Recent works by Weber et al³⁷ and Baker et al³⁸ have emphasised the importance of adjusting appendicular lean mass for fat mass to better capture clinically relevant deficits in muscle mass. They proposed a fat-adjusted lean mass index, derived using regression residuals from sex- and race-specific National Health and Nutrition Examination Survey data, which impacts the definition of lean mass deficits. Their approach suggests that raw FMRs may overlook sarcopenia in obese individuals or misclassify leaner patients. This has important implications for FMR-based risk prediction and supports refinement of composite indicators of body composition. However, we did not use DXA to measure FMR. A strength of our study is the use of multifrequency BIA to assess body composition, which is a non-invasive, rapid and accessible tool suitable for large-scale clinical screening. BIA provides estimates of fat mass, muscle mass and derived indices such as FMR with minimal burden to patients and has been validated in various populations. However, its accuracy may be affected by factors such as hydration status, acute inflammation and disease-related oedema, which are common in RA and may introduce measurement variability. Compared with DXA, the reference standard for body composition, BIA has slightly lower precision and cannot differentiate regional fat or muscle distribution. Despite these limitations, BIA remains a practical and cost-effective method for evaluating body composition in routine rheumatology practice. Other emerging methods such as CT and MRI provide high resolution but are impractical for routine use. Thus, FMR measured via BIA remains a feasible method. Applied to real-world clinical practice, incorporating FMR assessment into routine rheumatologic evaluation could help clinicians detect unfavourable body composition patterns early, particularly in patients on long-term GC therapy or with high disease activity, and thus enhance risk stratification without expensive imaging or laboratory tests.
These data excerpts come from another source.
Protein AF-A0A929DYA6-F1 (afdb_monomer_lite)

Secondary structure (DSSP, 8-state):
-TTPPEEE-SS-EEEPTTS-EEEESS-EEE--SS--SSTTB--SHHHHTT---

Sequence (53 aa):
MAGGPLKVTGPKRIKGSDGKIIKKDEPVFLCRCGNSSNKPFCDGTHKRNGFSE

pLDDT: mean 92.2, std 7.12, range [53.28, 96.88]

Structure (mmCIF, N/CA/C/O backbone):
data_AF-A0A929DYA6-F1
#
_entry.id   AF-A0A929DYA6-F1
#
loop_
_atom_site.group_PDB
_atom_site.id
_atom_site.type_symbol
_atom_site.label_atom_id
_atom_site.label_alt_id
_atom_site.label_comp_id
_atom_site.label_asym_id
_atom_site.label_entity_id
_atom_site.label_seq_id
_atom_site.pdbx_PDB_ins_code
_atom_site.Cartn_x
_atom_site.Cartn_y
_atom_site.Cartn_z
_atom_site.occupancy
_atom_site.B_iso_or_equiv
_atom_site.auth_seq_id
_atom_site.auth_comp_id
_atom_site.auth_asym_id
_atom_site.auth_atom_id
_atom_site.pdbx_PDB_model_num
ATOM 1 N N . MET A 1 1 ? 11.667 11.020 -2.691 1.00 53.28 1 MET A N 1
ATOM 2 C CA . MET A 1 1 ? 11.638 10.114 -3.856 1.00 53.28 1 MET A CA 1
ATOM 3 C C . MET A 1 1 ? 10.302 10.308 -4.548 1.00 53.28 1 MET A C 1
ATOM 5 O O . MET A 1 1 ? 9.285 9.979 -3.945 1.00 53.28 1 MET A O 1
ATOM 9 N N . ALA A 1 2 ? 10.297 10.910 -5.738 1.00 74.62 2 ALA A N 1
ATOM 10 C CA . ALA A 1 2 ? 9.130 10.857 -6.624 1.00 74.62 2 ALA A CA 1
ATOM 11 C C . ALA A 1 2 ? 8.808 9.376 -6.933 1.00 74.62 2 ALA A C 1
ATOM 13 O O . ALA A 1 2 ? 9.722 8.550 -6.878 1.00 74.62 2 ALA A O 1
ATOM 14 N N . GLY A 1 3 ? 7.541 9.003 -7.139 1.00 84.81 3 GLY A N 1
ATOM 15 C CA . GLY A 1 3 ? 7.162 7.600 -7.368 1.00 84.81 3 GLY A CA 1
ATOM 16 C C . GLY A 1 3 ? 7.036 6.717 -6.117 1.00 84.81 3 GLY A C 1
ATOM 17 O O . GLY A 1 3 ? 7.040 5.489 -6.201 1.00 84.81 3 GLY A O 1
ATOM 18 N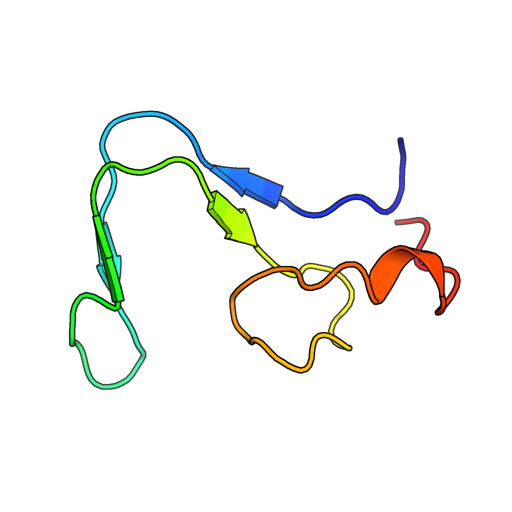 N . GLY A 1 4 ? 6.961 7.302 -4.921 1.00 90.94 4 GLY A N 1
ATOM 19 C CA . GLY A 1 4 ? 6.832 6.546 -3.671 1.00 90.94 4 GLY A CA 1
ATOM 20 C C . GLY A 1 4 ? 5.388 6.148 -3.318 1.00 90.94 4 GLY A C 1
ATOM 21 O O . GLY A 1 4 ? 4.426 6.725 -3.832 1.00 90.94 4 GLY A O 1
ATOM 22 N N . PRO A 1 5 ? 5.201 5.186 -2.397 1.00 95.56 5 PRO A N 1
ATOM 23 C CA . PRO A 1 5 ? 3.897 4.924 -1.797 1.00 95.56 5 PRO A CA 1
ATOM 24 C C . PRO A 1 5 ? 3.452 6.076 -0.887 1.00 95.56 5 PRO A C 1
ATOM 26 O O . PRO A 1 5 ? 4.271 6.855 -0.394 1.00 95.56 5 PRO A O 1
ATOM 29 N N . LEU A 1 6 ? 2.152 6.142 -0.590 1.00 94.25 6 LEU A N 1
ATOM 30 C CA . LEU A 1 6 ? 1.626 7.102 0.382 1.00 94.25 6 LEU A CA 1
ATOM 31 C C . LEU A 1 6 ? 1.879 6.589 1.800 1.00 94.25 6 LEU A C 1
ATOM 33 O O . LEU A 1 6 ? 1.357 5.542 2.186 1.00 94.25 6 LEU A O 1
ATOM 37 N N . LYS A 1 7 ? 2.666 7.326 2.584 1.00 95.25 7 LYS A N 1
ATOM 38 C CA . LYS A 1 7 ? 2.892 7.021 3.999 1.00 95.25 7 LYS A CA 1
ATOM 39 C C . LYS A 1 7 ? 1.753 7.603 4.835 1.00 95.25 7 LYS A C 1
ATOM 41 O O . LYS A 1 7 ? 1.570 8.815 4.857 1.00 95.25 7 LYS A O 1
ATOM 46 N N . VAL A 1 8 ? 1.027 6.748 5.551 1.00 94.81 8 VAL A N 1
ATOM 47 C CA . VAL A 1 8 ? -0.058 7.153 6.456 1.00 94.81 8 VAL A CA 1
ATOM 48 C C . VAL A 1 8 ? 0.370 6.904 7.899 1.00 94.81 8 VAL A C 1
ATOM 50 O O . VAL A 1 8 ? 0.625 5.766 8.297 1.00 94.81 8 VAL A O 1
ATOM 53 N N . THR A 1 9 ? 0.440 7.969 8.694 1.00 94.75 9 THR A N 1
ATOM 54 C CA . THR A 1 9 ? 0.839 7.953 10.113 1.00 94.75 9 THR A CA 1
ATOM 55 C C . THR A 1 9 ? -0.256 8.542 11.007 1.00 94.75 9 THR A C 1
ATOM 57 O O . THR A 1 9 ? -1.235 9.086 10.508 1.00 94.75 9 THR A O 1
ATOM 60 N N . GLY A 1 10 ? -0.101 8.422 12.331 1.00 92.00 10 GLY A N 1
ATOM 61 C CA . GLY A 1 10 ? -1.075 8.922 13.314 1.00 92.00 10 GLY A CA 1
ATOM 6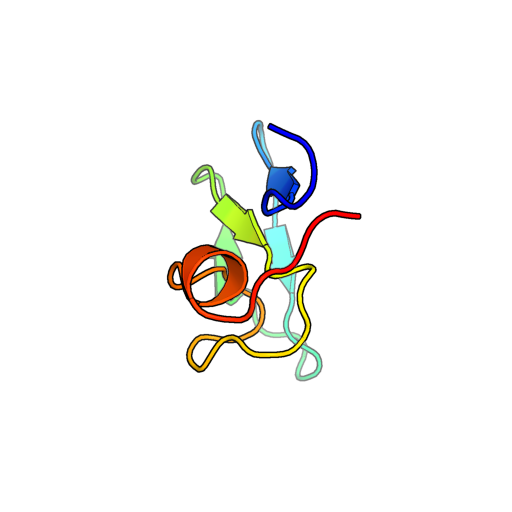2 C C . GLY A 1 10 ? -2.171 7.908 13.665 1.00 92.00 10 GLY A C 1
ATOM 63 O O . GLY A 1 10 ? -2.034 6.736 13.305 1.00 92.00 10 GLY A O 1
ATOM 64 N N . PRO A 1 11 ? -3.226 8.323 14.382 1.00 89.19 11 PRO A N 1
ATOM 65 C CA . PRO A 1 11 ? -4.399 7.495 14.630 1.00 89.19 11 PRO A CA 1
ATOM 66 C C . PRO A 1 11 ? -5.235 7.367 13.352 1.00 89.19 11 PRO A C 1
ATOM 68 O O . PRO A 1 11 ? -5.582 8.359 12.716 1.00 89.19 11 PRO A O 1
ATOM 71 N N . LYS A 1 12 ? -5.535 6.134 12.939 1.00 91.62 12 LYS A N 1
ATOM 72 C CA . LYS A 1 12 ? -6.281 5.852 11.698 1.00 91.62 12 LYS A CA 1
ATOM 73 C C . LYS A 1 12 ? -6.922 4.483 11.725 1.00 91.62 12 LYS A C 1
ATOM 75 O O . LYS A 1 12 ? -6.450 3.559 12.388 1.00 91.62 12 LYS A O 1
ATOM 80 N N . ARG A 1 13 ? -7.974 4.343 10.923 1.00 94.31 13 ARG A N 1
ATOM 81 C CA . ARG A 1 13 ? -8.658 3.078 10.663 1.00 94.31 13 ARG A CA 1
ATOM 82 C C . ARG A 1 13 ? -8.822 2.928 9.160 1.00 94.31 13 ARG A C 1
ATOM 84 O O . ARG A 1 13 ? -9.460 3.762 8.529 1.00 94.31 13 ARG A O 1
ATOM 91 N N . ILE A 1 14 ? -8.244 1.874 8.601 1.00 93.31 14 ILE A N 1
ATOM 92 C CA . ILE A 1 14 ? -8.386 1.547 7.185 1.00 93.31 14 ILE A CA 1
ATOM 93 C C . ILE A 1 14 ? -9.500 0.520 7.075 1.00 93.31 14 ILE A C 1
ATOM 95 O O . ILE A 1 14 ? -9.410 -0.562 7.659 1.00 93.31 14 ILE A O 1
ATOM 99 N N . LYS A 1 15 ? -10.557 0.898 6.362 1.00 95.69 15 LYS A N 1
ATOM 100 C CA . LYS A 1 15 ? -11.747 0.088 6.125 1.00 95.69 15 LYS A CA 1
ATOM 101 C C . LYS A 1 15 ? -11.675 -0.474 4.704 1.00 95.69 15 LYS A C 1
ATOM 103 O O . LYS A 1 15 ? -11.426 0.282 3.769 1.00 95.69 15 LYS A O 1
ATOM 108 N N . GLY A 1 16 ? -11.844 -1.785 4.565 1.00 92.50 16 GLY A N 1
ATOM 109 C CA . GLY A 1 16 ? -12.012 -2.434 3.266 1.00 92.50 16 GLY A CA 1
ATOM 110 C C . GLY A 1 16 ? -13.376 -2.113 2.656 1.00 92.50 16 GLY A C 1
ATOM 111 O O . GLY A 1 16 ? -14.265 -1.598 3.338 1.00 92.50 16 GLY A O 1
ATOM 112 N N . SER A 1 17 ? -13.559 -2.433 1.377 1.00 92.38 17 SER A N 1
ATOM 113 C CA . SER A 1 17 ? -14.831 -2.221 0.671 1.00 92.38 17 SER A CA 1
ATOM 114 C C . SER A 1 17 ? -15.996 -3.004 1.293 1.00 92.38 17 SER A C 1
ATOM 116 O O . SER A 1 17 ? -17.129 -2.542 1.273 1.00 92.38 17 SER A O 1
ATOM 118 N N . ASP A 1 18 ? -15.707 -4.157 1.898 1.00 94.62 18 ASP A N 1
ATOM 119 C CA . ASP A 1 18 ? -16.631 -5.002 2.670 1.00 94.62 18 ASP A CA 1
ATOM 120 C C . ASP A 1 18 ? -16.980 -4.419 4.052 1.00 94.62 18 ASP A C 1
ATOM 122 O O . ASP A 1 18 ? -17.882 -4.869 4.751 1.00 94.62 18 ASP A O 1
ATOM 126 N N . GLY A 1 19 ? -16.251 -3.387 4.457 1.00 92.81 19 GLY A N 1
ATOM 127 C CA . GLY A 1 19 ? -16.476 -2.642 5.673 1.00 92.81 19 GLY A CA 1
ATOM 128 C C . GLY A 1 19 ? -15.730 -3.128 6.910 1.00 92.81 19 GLY A C 1
ATOM 129 O O . GLY A 1 19 ? -15.802 -2.465 7.952 1.00 92.81 19 GLY A O 1
ATOM 130 N N . LYS A 1 20 ? -14.947 -4.202 6.800 1.00 94.88 20 LYS A N 1
ATOM 131 C CA . LYS A 1 20 ? -14.031 -4.640 7.851 1.00 94.88 20 LYS A CA 1
ATOM 132 C C . LYS A 1 20 ? -12.857 -3.678 8.005 1.00 94.88 20 LYS A C 1
ATOM 134 O O . LYS A 1 20 ? -12.342 -3.111 7.042 1.00 94.88 20 LYS A O 1
ATOM 139 N N . ILE A 1 21 ? -12.390 -3.523 9.241 1.00 93.56 21 ILE A N 1
ATOM 140 C CA . ILE A 1 21 ? -11.134 -2.825 9.517 1.00 93.56 21 ILE A CA 1
ATOM 141 C C . ILE A 1 21 ? -9.966 -3.760 9.195 1.00 93.56 21 ILE A C 1
ATOM 143 O O . ILE A 1 21 ? -9.836 -4.814 9.814 1.00 93.56 21 ILE A O 1
ATOM 147 N N . ILE A 1 22 ? -9.115 -3.359 8.250 1.00 93.56 22 ILE A N 1
ATOM 148 C CA . ILE A 1 22 ? -7.947 -4.142 7.813 1.00 93.56 22 ILE A CA 1
ATOM 149 C C . ILE A 1 22 ? -6.653 -3.717 8.516 1.00 93.56 22 ILE A C 1
ATOM 151 O O . ILE A 1 22 ? -5.784 -4.549 8.762 1.00 93.56 22 ILE A O 1
ATOM 155 N N . LYS A 1 23 ? -6.530 -2.438 8.893 1.00 93.19 23 LYS A N 1
ATOM 156 C CA . LYS A 1 23 ? -5.424 -1.908 9.704 1.00 93.19 23 LYS A CA 1
ATOM 157 C C . LYS A 1 23 ? -5.914 -0.775 10.600 1.00 93.19 23 LYS A C 1
ATOM 159 O O . LYS A 1 23 ? -6.773 0.016 10.204 1.00 93.19 23 LYS A O 1
ATOM 164 N N . LYS A 1 24 ? -5.353 -0.694 11.804 1.00 93.88 24 LYS A N 1
ATOM 165 C CA . LYS A 1 24 ? -5.669 0.326 12.806 1.00 93.88 24 LYS A CA 1
ATOM 166 C C . LYS A 1 24 ? -4.383 0.765 13.505 1.00 93.88 24 LYS A C 1
ATOM 168 O O . LYS A 1 24 ? -3.576 -0.085 13.854 1.00 93.88 24 LYS A O 1
ATOM 173 N N . ASP A 1 25 ? -4.209 2.076 13.655 1.00 89.56 25 ASP A N 1
ATOM 174 C CA . ASP A 1 25 ? -3.172 2.757 14.451 1.00 89.56 25 ASP A CA 1
ATOM 175 C C . ASP A 1 25 ? -1.689 2.444 14.145 1.00 89.56 25 ASP A C 1
ATOM 177 O O . ASP A 1 25 ? -0.820 3.226 14.513 1.00 89.56 25 ASP A O 1
ATOM 181 N N . GLU A 1 26 ? -1.368 1.485 13.278 1.00 90.75 26 GLU A N 1
ATOM 182 C CA . GLU A 1 26 ? -0.005 1.200 12.794 1.00 90.75 26 GLU A CA 1
ATOM 183 C C . GLU A 1 26 ? 0.338 1.977 11.510 1.00 90.75 26 GLU A C 1
ATOM 185 O O . GLU A 1 26 ? -0.508 2.053 10.618 1.00 90.75 26 GLU A O 1
ATOM 190 N N . PRO A 1 27 ? 1.513 2.626 11.390 1.00 94.12 27 PRO A N 1
ATOM 191 C CA . PRO A 1 27 ? 1.905 3.307 10.157 1.00 94.12 27 PRO A CA 1
ATOM 192 C C . PRO A 1 27 ? 1.878 2.354 8.960 1.00 94.12 27 PRO A C 1
ATOM 194 O O . PRO A 1 27 ? 2.408 1.250 9.023 1.00 94.12 27 PRO A O 1
ATOM 197 N N . VAL A 1 28 ? 1.290 2.801 7.852 1.00 95.69 28 VAL A N 1
ATOM 198 C CA . VAL A 1 28 ? 1.203 1.995 6.629 1.00 95.69 28 VAL A CA 1
ATOM 199 C C . VAL A 1 28 ? 1.739 2.746 5.424 1.00 95.69 28 VAL A C 1
ATOM 201 O O . VAL A 1 28 ? 1.803 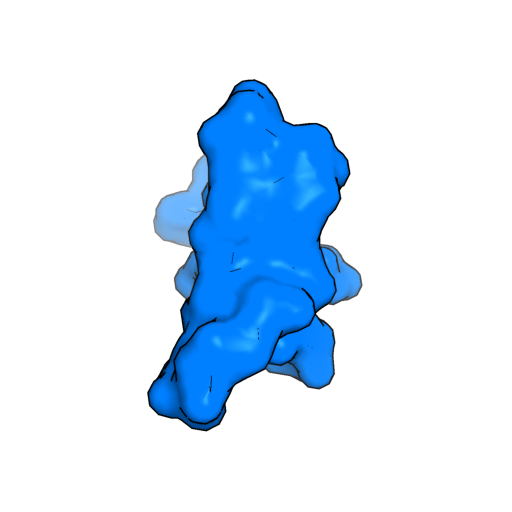3.977 5.404 1.00 95.69 28 VAL A O 1
ATOM 204 N N . PHE A 1 29 ? 2.059 1.980 4.388 1.00 96.50 29 PHE A N 1
ATOM 205 C CA . PHE A 1 29 ? 2.383 2.484 3.065 1.00 96.50 29 PHE A CA 1
ATOM 206 C C . PHE A 1 29 ? 1.326 1.986 2.087 1.00 96.50 29 PHE A C 1
ATOM 208 O O . PHE A 1 29 ? 1.194 0.779 1.888 1.00 96.50 29 PHE A O 1
ATOM 215 N N . LEU A 1 30 ? 0.565 2.899 1.491 1.00 95.88 30 LEU A N 1
ATOM 216 C CA . LEU A 1 30 ? -0.455 2.564 0.503 1.00 95.88 30 LEU A CA 1
ATOM 217 C C . LEU A 1 30 ? 0.144 2.553 -0.900 1.00 95.88 30 LEU A C 1
ATOM 219 O O . LEU A 1 30 ? 0.962 3.406 -1.258 1.00 95.88 30 LEU A O 1
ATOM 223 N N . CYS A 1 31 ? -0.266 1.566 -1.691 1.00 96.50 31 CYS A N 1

Inevitably, there are some limitations in the research approach of this article. First, the RA patients we selected as the test group were all from the same hospital, and the data for the control group were also obtained from the physical examination centre of this hospital, which may lead to the biased results. Second, the number of RA patients enrolled was far more than the normal population, which may overestimate the positive rate of the results. Third, there were far more women than men enrolled with RA, although this is consistent with the epidemiology of the disease, the applicability of the results of this paper to male patients remains questionable, and further analysis needs to be conducted with the subsequent inclusion of more male cases. Despite these limitations, this study contributes valuable insights into the relationship between FMR, RA and OP.

Conclusion

FMR is significantly associated with RA disease activity and may serve as a useful indicator of disease burden and altered body composition. FMR is also an important risk factor for RA patients with OP, which has superiority in the predicting of secondary OP. Clinicians should monitor FMR and assess OP risk in RA patients to better manage the disease and prevent comorbidities. This metric also provides a more comprehensive clinical evaluation and supports diagnostic and prognostic adjustments, although its diagnostic performance needs to be examined in prospective cohorts.

Data availability statement

Data are available upon reasonable request.